FDP-Expertin Gudrun Kopp kündigte in mehreren Medien an, dass sich die künftige Bundesregierung im Frühjahr mit dem Thema beschäftigen werde. Ein Ende des Drehens an der Uhr «würde ruckzuck zu sehr viel Bürokratieabbau beitragen», so Kopps. Die FDP will demnach die Sommerzeit zur "Normalzeit" machen.
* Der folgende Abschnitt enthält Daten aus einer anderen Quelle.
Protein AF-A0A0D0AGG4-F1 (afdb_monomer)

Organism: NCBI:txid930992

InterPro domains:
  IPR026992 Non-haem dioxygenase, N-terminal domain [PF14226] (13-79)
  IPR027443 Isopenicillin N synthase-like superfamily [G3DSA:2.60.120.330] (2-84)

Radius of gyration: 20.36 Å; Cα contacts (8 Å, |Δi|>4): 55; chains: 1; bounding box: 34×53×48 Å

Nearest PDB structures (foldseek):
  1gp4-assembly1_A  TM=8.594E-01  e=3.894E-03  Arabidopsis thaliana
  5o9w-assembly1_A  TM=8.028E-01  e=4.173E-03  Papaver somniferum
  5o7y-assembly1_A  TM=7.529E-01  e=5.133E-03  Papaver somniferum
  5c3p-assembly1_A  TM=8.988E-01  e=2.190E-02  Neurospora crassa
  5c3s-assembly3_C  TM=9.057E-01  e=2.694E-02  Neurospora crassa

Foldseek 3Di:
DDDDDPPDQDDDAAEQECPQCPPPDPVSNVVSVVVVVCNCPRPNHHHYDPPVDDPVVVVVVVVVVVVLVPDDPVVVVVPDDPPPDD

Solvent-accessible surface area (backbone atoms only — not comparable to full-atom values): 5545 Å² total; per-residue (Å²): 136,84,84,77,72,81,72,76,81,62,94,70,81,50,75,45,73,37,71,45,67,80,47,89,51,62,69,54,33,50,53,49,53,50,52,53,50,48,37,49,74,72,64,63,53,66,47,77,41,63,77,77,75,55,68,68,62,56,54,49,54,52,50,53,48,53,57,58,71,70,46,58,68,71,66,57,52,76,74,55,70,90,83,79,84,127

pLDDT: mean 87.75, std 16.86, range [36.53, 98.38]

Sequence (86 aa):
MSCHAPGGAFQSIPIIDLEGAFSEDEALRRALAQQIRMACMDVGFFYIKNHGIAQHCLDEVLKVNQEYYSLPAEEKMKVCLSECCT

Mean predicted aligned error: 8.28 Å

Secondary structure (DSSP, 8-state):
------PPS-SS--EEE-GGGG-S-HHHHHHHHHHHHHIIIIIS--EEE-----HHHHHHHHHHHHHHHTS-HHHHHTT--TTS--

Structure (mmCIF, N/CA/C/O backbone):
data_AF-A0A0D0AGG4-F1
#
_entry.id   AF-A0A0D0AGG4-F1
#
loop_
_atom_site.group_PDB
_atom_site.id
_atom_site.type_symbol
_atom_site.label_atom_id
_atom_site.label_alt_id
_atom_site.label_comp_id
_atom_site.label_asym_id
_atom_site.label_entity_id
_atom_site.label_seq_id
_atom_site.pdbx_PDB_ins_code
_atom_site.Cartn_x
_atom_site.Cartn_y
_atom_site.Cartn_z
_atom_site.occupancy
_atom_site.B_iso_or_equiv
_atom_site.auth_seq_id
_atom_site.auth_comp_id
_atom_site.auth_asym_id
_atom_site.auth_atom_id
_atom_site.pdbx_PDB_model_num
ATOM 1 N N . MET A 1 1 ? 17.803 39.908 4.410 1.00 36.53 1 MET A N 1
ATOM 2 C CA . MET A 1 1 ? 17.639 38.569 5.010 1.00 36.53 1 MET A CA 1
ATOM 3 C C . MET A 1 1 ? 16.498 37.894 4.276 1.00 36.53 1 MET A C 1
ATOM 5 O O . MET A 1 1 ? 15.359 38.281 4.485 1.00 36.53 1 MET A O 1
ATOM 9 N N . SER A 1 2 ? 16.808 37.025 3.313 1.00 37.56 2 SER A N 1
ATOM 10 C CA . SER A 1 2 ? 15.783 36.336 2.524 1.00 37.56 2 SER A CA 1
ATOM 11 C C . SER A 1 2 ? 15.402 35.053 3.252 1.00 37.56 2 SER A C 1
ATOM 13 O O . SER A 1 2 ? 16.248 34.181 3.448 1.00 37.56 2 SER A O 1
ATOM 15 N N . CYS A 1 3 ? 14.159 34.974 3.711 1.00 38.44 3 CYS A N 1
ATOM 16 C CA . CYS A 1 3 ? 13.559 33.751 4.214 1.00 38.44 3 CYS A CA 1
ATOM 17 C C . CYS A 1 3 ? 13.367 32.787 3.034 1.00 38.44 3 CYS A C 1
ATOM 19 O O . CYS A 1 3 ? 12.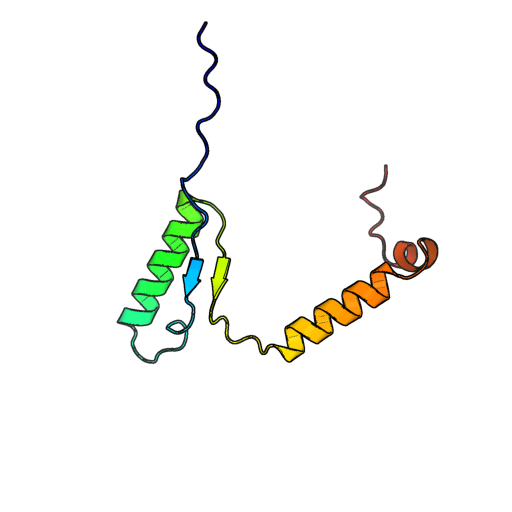475 32.956 2.208 1.00 38.44 3 CYS A O 1
ATOM 21 N N . HIS A 1 4 ? 14.229 31.775 2.940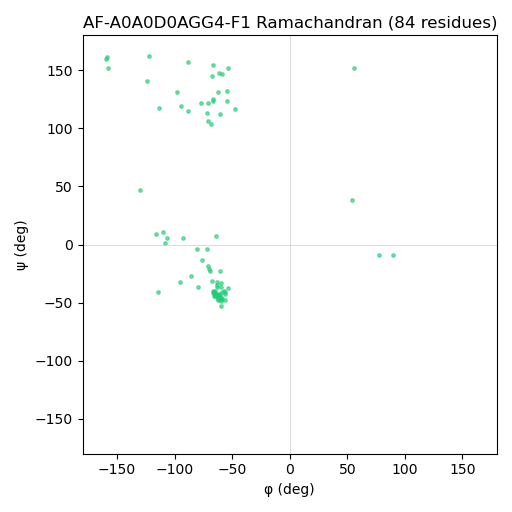 1.00 48.38 4 HIS A N 1
ATOM 22 C CA . HIS A 1 4 ? 13.954 30.601 2.119 1.00 48.38 4 HIS A CA 1
ATOM 23 C C . HIS A 1 4 ? 12.839 29.812 2.810 1.00 48.38 4 HIS A C 1
ATOM 25 O O . HIS A 1 4 ? 13.070 29.182 3.841 1.00 48.38 4 HIS A O 1
ATOM 31 N N . ALA A 1 5 ? 11.625 29.850 2.261 1.00 54.28 5 ALA A N 1
ATOM 32 C CA . ALA A 1 5 ? 10.684 28.763 2.489 1.00 54.28 5 ALA A CA 1
ATOM 33 C C . ALA A 1 5 ? 11.320 27.489 1.899 1.00 54.28 5 ALA A C 1
ATOM 35 O O . ALA A 1 5 ? 11.819 27.559 0.770 1.00 54.28 5 ALA A O 1
ATOM 36 N N . PRO A 1 6 ? 11.370 26.353 2.619 1.00 51.81 6 PRO A N 1
ATOM 37 C CA . PRO A 1 6 ? 11.831 25.109 2.021 1.00 51.81 6 PRO A CA 1
ATOM 38 C C . PRO A 1 6 ? 10.885 24.792 0.861 1.00 51.81 6 PRO A C 1
ATOM 40 O O . PRO A 1 6 ? 9.686 24.599 1.061 1.00 51.81 6 PRO A O 1
ATOM 43 N N . GLY A 1 7 ? 11.415 24.861 -0.363 1.00 50.72 7 GLY A N 1
ATOM 44 C CA . GLY A 1 7 ? 10.666 24.591 -1.583 1.00 50.72 7 GLY A CA 1
ATOM 45 C C . GLY A 1 7 ? 10.020 23.216 -1.481 1.00 50.72 7 GLY A C 1
ATOM 46 O O . GLY A 1 7 ? 10.679 22.269 -1.053 1.00 50.72 7 GLY A O 1
ATOM 47 N N . GLY A 1 8 ? 8.728 23.136 -1.809 1.00 58.50 8 GLY A N 1
ATOM 48 C CA . GLY A 1 8 ? 7.943 21.911 -1.704 1.00 58.50 8 GLY A CA 1
ATOM 49 C C . GLY A 1 8 ? 8.699 20.736 -2.313 1.00 58.50 8 GLY A C 1
ATOM 50 O O . GLY A 1 8 ? 9.036 20.751 -3.497 1.00 58.50 8 GLY A O 1
ATOM 51 N N . ALA A 1 9 ? 9.020 19.756 -1.471 1.00 71.56 9 ALA A N 1
ATOM 52 C CA . ALA A 1 9 ? 9.542 18.480 -1.912 1.00 71.56 9 ALA A CA 1
ATOM 53 C C . ALA A 1 9 ? 8.537 17.907 -2.931 1.00 71.56 9 ALA A C 1
ATOM 55 O O . ALA A 1 9 ? 7.364 17.805 -2.595 1.00 71.56 9 ALA A O 1
ATOM 56 N N . PHE A 1 10 ? 9.003 17.603 -4.153 1.00 70.75 10 PHE A N 1
ATOM 57 C CA . PHE A 1 10 ? 8.296 16.973 -5.290 1.00 70.75 10 PHE A CA 1
ATOM 58 C C . PHE A 1 10 ? 6.987 17.630 -5.815 1.00 70.75 10 PHE A C 1
ATOM 60 O O . PHE A 1 10 ? 6.244 18.308 -5.117 1.00 70.75 10 PHE A O 1
ATOM 67 N N . GLN A 1 11 ? 6.693 17.440 -7.112 1.00 80.75 11 GLN A N 1
ATOM 68 C CA . GLN A 1 11 ? 5.532 18.059 -7.793 1.00 80.75 11 GLN A CA 1
ATOM 69 C C . GLN A 1 11 ? 4.228 17.256 -7.655 1.00 80.75 11 GLN A C 1
ATOM 71 O O . GLN A 1 11 ? 3.137 17.817 -7.732 1.00 80.75 11 GLN A O 1
ATOM 76 N N . SER A 1 12 ? 4.333 15.941 -7.473 1.00 87.69 12 SER A N 1
ATOM 77 C CA . SER A 1 12 ? 3.199 15.027 -7.327 1.00 87.69 12 SER A CA 1
ATOM 78 C C . SER A 1 12 ? 3.640 13.751 -6.622 1.00 87.69 12 SER A C 1
ATOM 80 O O . SER A 1 12 ? 4.789 13.336 -6.771 1.00 87.69 12 SER A O 1
ATOM 82 N N . ILE A 1 13 ? 2.718 13.098 -5.918 1.00 92.00 13 ILE A N 1
ATOM 83 C CA . ILE A 1 13 ? 2.970 11.795 -5.296 1.00 92.00 13 ILE A CA 1
ATOM 84 C C . ILE A 1 13 ? 2.910 10.720 -6.393 1.00 92.00 13 ILE A C 1
ATOM 86 O O . ILE A 1 13 ? 1.874 10.610 -7.054 1.00 92.00 13 ILE A O 1
ATOM 90 N N . PRO A 1 14 ? 3.975 9.930 -6.608 1.00 94.88 14 PRO A N 1
ATOM 91 C CA . PRO A 1 14 ? 3.978 8.882 -7.619 1.00 94.88 14 PRO A CA 1
ATOM 92 C C . PRO A 1 14 ? 2.909 7.819 -7.347 1.00 94.88 14 PRO A C 1
ATOM 94 O O . PRO A 1 14 ? 2.625 7.490 -6.195 1.00 94.88 14 PRO A O 1
ATOM 97 N N . ILE A 1 15 ? 2.358 7.245 -8.418 1.00 96.62 15 ILE A N 1
ATOM 98 C CA . ILE A 1 15 ? 1.509 6.050 -8.367 1.00 96.62 15 ILE A CA 1
ATOM 99 C C . ILE A 1 15 ? 2.263 4.929 -9.081 1.00 96.62 15 ILE A C 1
ATOM 101 O O . ILE A 1 15 ? 2.528 5.032 -10.278 1.00 96.62 15 ILE A O 1
ATOM 105 N N . ILE A 1 16 ? 2.602 3.867 -8.356 1.00 97.12 16 ILE A N 1
ATOM 106 C CA . ILE A 1 16 ? 3.317 2.700 -8.876 1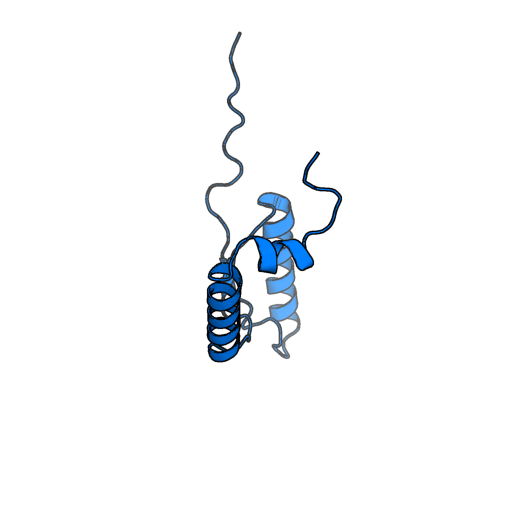.00 97.12 16 ILE A CA 1
ATOM 107 C C . ILE A 1 16 ? 2.319 1.585 -9.202 1.00 97.12 16 ILE A C 1
ATOM 109 O O . ILE A 1 16 ? 1.466 1.239 -8.385 1.00 97.12 16 ILE A O 1
ATOM 113 N N . ASP A 1 17 ? 2.431 1.014 -10.399 1.00 96.69 17 ASP A N 1
ATOM 114 C CA . ASP A 1 17 ? 1.646 -0.145 -10.826 1.00 96.69 17 ASP A CA 1
ATOM 115 C C . ASP A 1 17 ? 2.415 -1.444 -10.562 1.00 96.69 17 ASP A C 1
ATOM 117 O O . ASP A 1 17 ? 3.503 -1.633 -11.105 1.00 96.69 17 ASP A O 1
ATOM 121 N N . LEU A 1 18 ? 1.869 -2.336 -9.731 1.00 96.75 18 LEU A N 1
ATOM 122 C CA . LEU A 1 18 ? 2.510 -3.611 -9.396 1.00 96.75 18 LEU A CA 1
ATOM 123 C C . LEU A 1 18 ? 2.097 -4.786 -10.288 1.00 96.75 18 LEU A C 1
ATOM 125 O O . LEU A 1 18 ? 2.550 -5.899 -10.034 1.00 96.75 18 LEU A O 1
ATOM 129 N N . GLU A 1 19 ? 1.309 -4.579 -11.346 1.00 93.31 19 GLU A N 1
ATOM 130 C CA . GLU A 1 19 ? 0.881 -5.667 -12.239 1.00 93.31 19 GLU A CA 1
ATOM 131 C C . GLU A 1 19 ? 2.072 -6.491 -12.778 1.00 93.31 19 GLU A C 1
ATOM 133 O O . GLU A 1 19 ? 2.022 -7.718 -12.839 1.00 93.31 19 GLU A O 1
ATOM 138 N N . GLY A 1 20 ? 3.200 -5.830 -13.068 1.00 91.50 20 GLY A N 1
ATOM 139 C CA . GLY A 1 20 ? 4.432 -6.475 -13.536 1.00 91.50 20 GLY A CA 1
ATOM 140 C C . GLY A 1 20 ? 5.307 -7.117 -12.450 1.00 91.50 20 GLY A C 1
ATOM 141 O O . GLY A 1 20 ? 6.319 -7.731 -12.787 1.00 91.50 20 GLY A O 1
ATOM 142 N N . ALA A 1 21 ? 4.962 -6.998 -11.164 1.00 93.56 21 ALA A N 1
ATOM 143 C CA . ALA A 1 21 ? 5.815 -7.445 -10.056 1.00 93.56 21 ALA A CA 1
ATOM 144 C C . ALA A 1 21 ? 6.061 -8.960 -10.060 1.00 93.56 21 ALA A C 1
ATOM 146 O O . ALA A 1 21 ? 7.147 -9.412 -9.694 1.00 93.56 21 ALA A O 1
ATOM 147 N N . PHE A 1 22 ? 5.071 -9.727 -10.521 1.00 91.19 22 PHE A N 1
ATOM 148 C CA . PHE A 1 22 ? 5.109 -11.190 -10.584 1.00 91.19 22 PHE A CA 1
ATOM 149 C C . PHE A 1 22 ? 5.196 -11.728 -12.019 1.00 91.19 22 PHE A C 1
ATOM 151 O O . PHE A 1 22 ? 5.038 -12.927 -12.229 1.00 91.19 22 PHE A O 1
ATOM 158 N N . SER A 1 23 ? 5.446 -10.860 -13.008 1.00 94.50 23 SER A N 1
ATOM 159 C CA . SER A 1 23 ? 5.670 -11.279 -14.398 1.00 94.50 23 SER A CA 1
ATOM 160 C C . SER A 1 23 ? 6.860 -12.230 -14.482 1.00 94.50 23 SER A C 1
ATOM 162 O O . SER A 1 23 ? 7.821 -12.049 -13.739 1.00 94.50 23 SER A O 1
ATOM 164 N N . GLU A 1 24 ? 6.847 -13.204 -15.394 1.00 96.56 24 GLU A N 1
ATOM 165 C CA . GLU A 1 24 ? 8.008 -14.066 -15.664 1.00 96.56 24 GLU A CA 1
ATOM 166 C C . GLU A 1 24 ? 9.161 -13.299 -16.340 1.00 96.56 24 GLU A C 1
ATOM 168 O O . GLU A 1 24 ? 10.327 -13.665 -16.168 1.00 96.56 24 GLU A O 1
ATOM 173 N N . ASP A 1 25 ? 8.857 -12.180 -17.004 1.00 97.62 25 ASP A N 1
ATOM 174 C CA . ASP A 1 25 ? 9.832 -11.307 -17.658 1.00 97.62 25 ASP A CA 1
ATOM 175 C C . ASP A 1 25 ? 10.674 -10.523 -16.635 1.00 97.62 25 ASP A C 1
ATOM 177 O O . ASP A 1 25 ? 10.203 -9.633 -15.919 1.00 97.62 25 ASP A O 1
ATOM 181 N N . GLU A 1 26 ? 11.968 -10.839 -16.586 1.00 97.38 26 GLU A N 1
ATOM 182 C CA . GLU A 1 26 ? 12.928 -10.181 -15.705 1.00 97.38 26 GLU A CA 1
ATOM 183 C C . GLU A 1 26 ? 13.111 -8.690 -16.011 1.00 97.38 26 GLU A C 1
ATOM 185 O O . GLU A 1 26 ? 13.295 -7.900 -15.081 1.00 97.38 26 GLU A O 1
ATOM 190 N N . ALA A 1 27 ? 13.048 -8.284 -17.280 1.00 97.19 27 ALA A N 1
ATOM 191 C CA . ALA A 1 27 ? 13.214 -6.889 -17.668 1.00 97.19 27 ALA A CA 1
ATOM 192 C C . ALA A 1 27 ? 12.057 -6.036 -17.132 1.00 97.19 27 ALA A C 1
ATOM 194 O O . ALA A 1 27 ? 12.301 -4.955 -16.587 1.00 97.19 27 ALA A O 1
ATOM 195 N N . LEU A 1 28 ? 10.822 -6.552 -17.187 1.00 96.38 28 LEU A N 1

Es wäre nicht der erste Vorstoß der Liberalen: Am 11. März 2008 brachte die FDP-Fraktion im Bundestagsausschuss für Wirtschaft und Technologie einen Entschließungsantrag ein, in dem die Große Koalition aufgefordert wurde, sich für eine Abschaffung der Zeitumstellung und für die Einführung einer EU-weit einheitlichen Zeitregelung auf der Grundlage der heutigen Sommerzeit einzusetzen. Der Antrag wurde abgelehnt.

Vielstimmige Kritik an der Sommerzeit

Die FDP ist jedoch nicht die einzige Kritikerin der Sommerzeit. "Sommerzeit ist Unrecht!» heißt es etwa auf der Internetseite der «Initiative Sonnenzeit» zur Abschaffung der Sommerzeit. Die Gegner der 1980 in Deutschland eingeführten Zeitumstellung sehen diese als Eingriff in ihr Privatleben an, mit dem die EU «Macht und Einfluss über den Tagesablauf von Millionen Menschen» besitze, wie es auf initiative-sonnenzeit.de heißt. «Verstell die Uhr und wie von unsichtbaren Fäden gezogen, verstellt sich wie auf Knopfdruck der Tagesablauf von Abermillionen Menschen. Die EU gebietet in der Gegenwart also über den Tagesablauf von 300 Millionen.» Sogar ein entsprechendes mehrstrophiges Kampflied findet sich auf der Homepage der Sommerzeit-Gegner.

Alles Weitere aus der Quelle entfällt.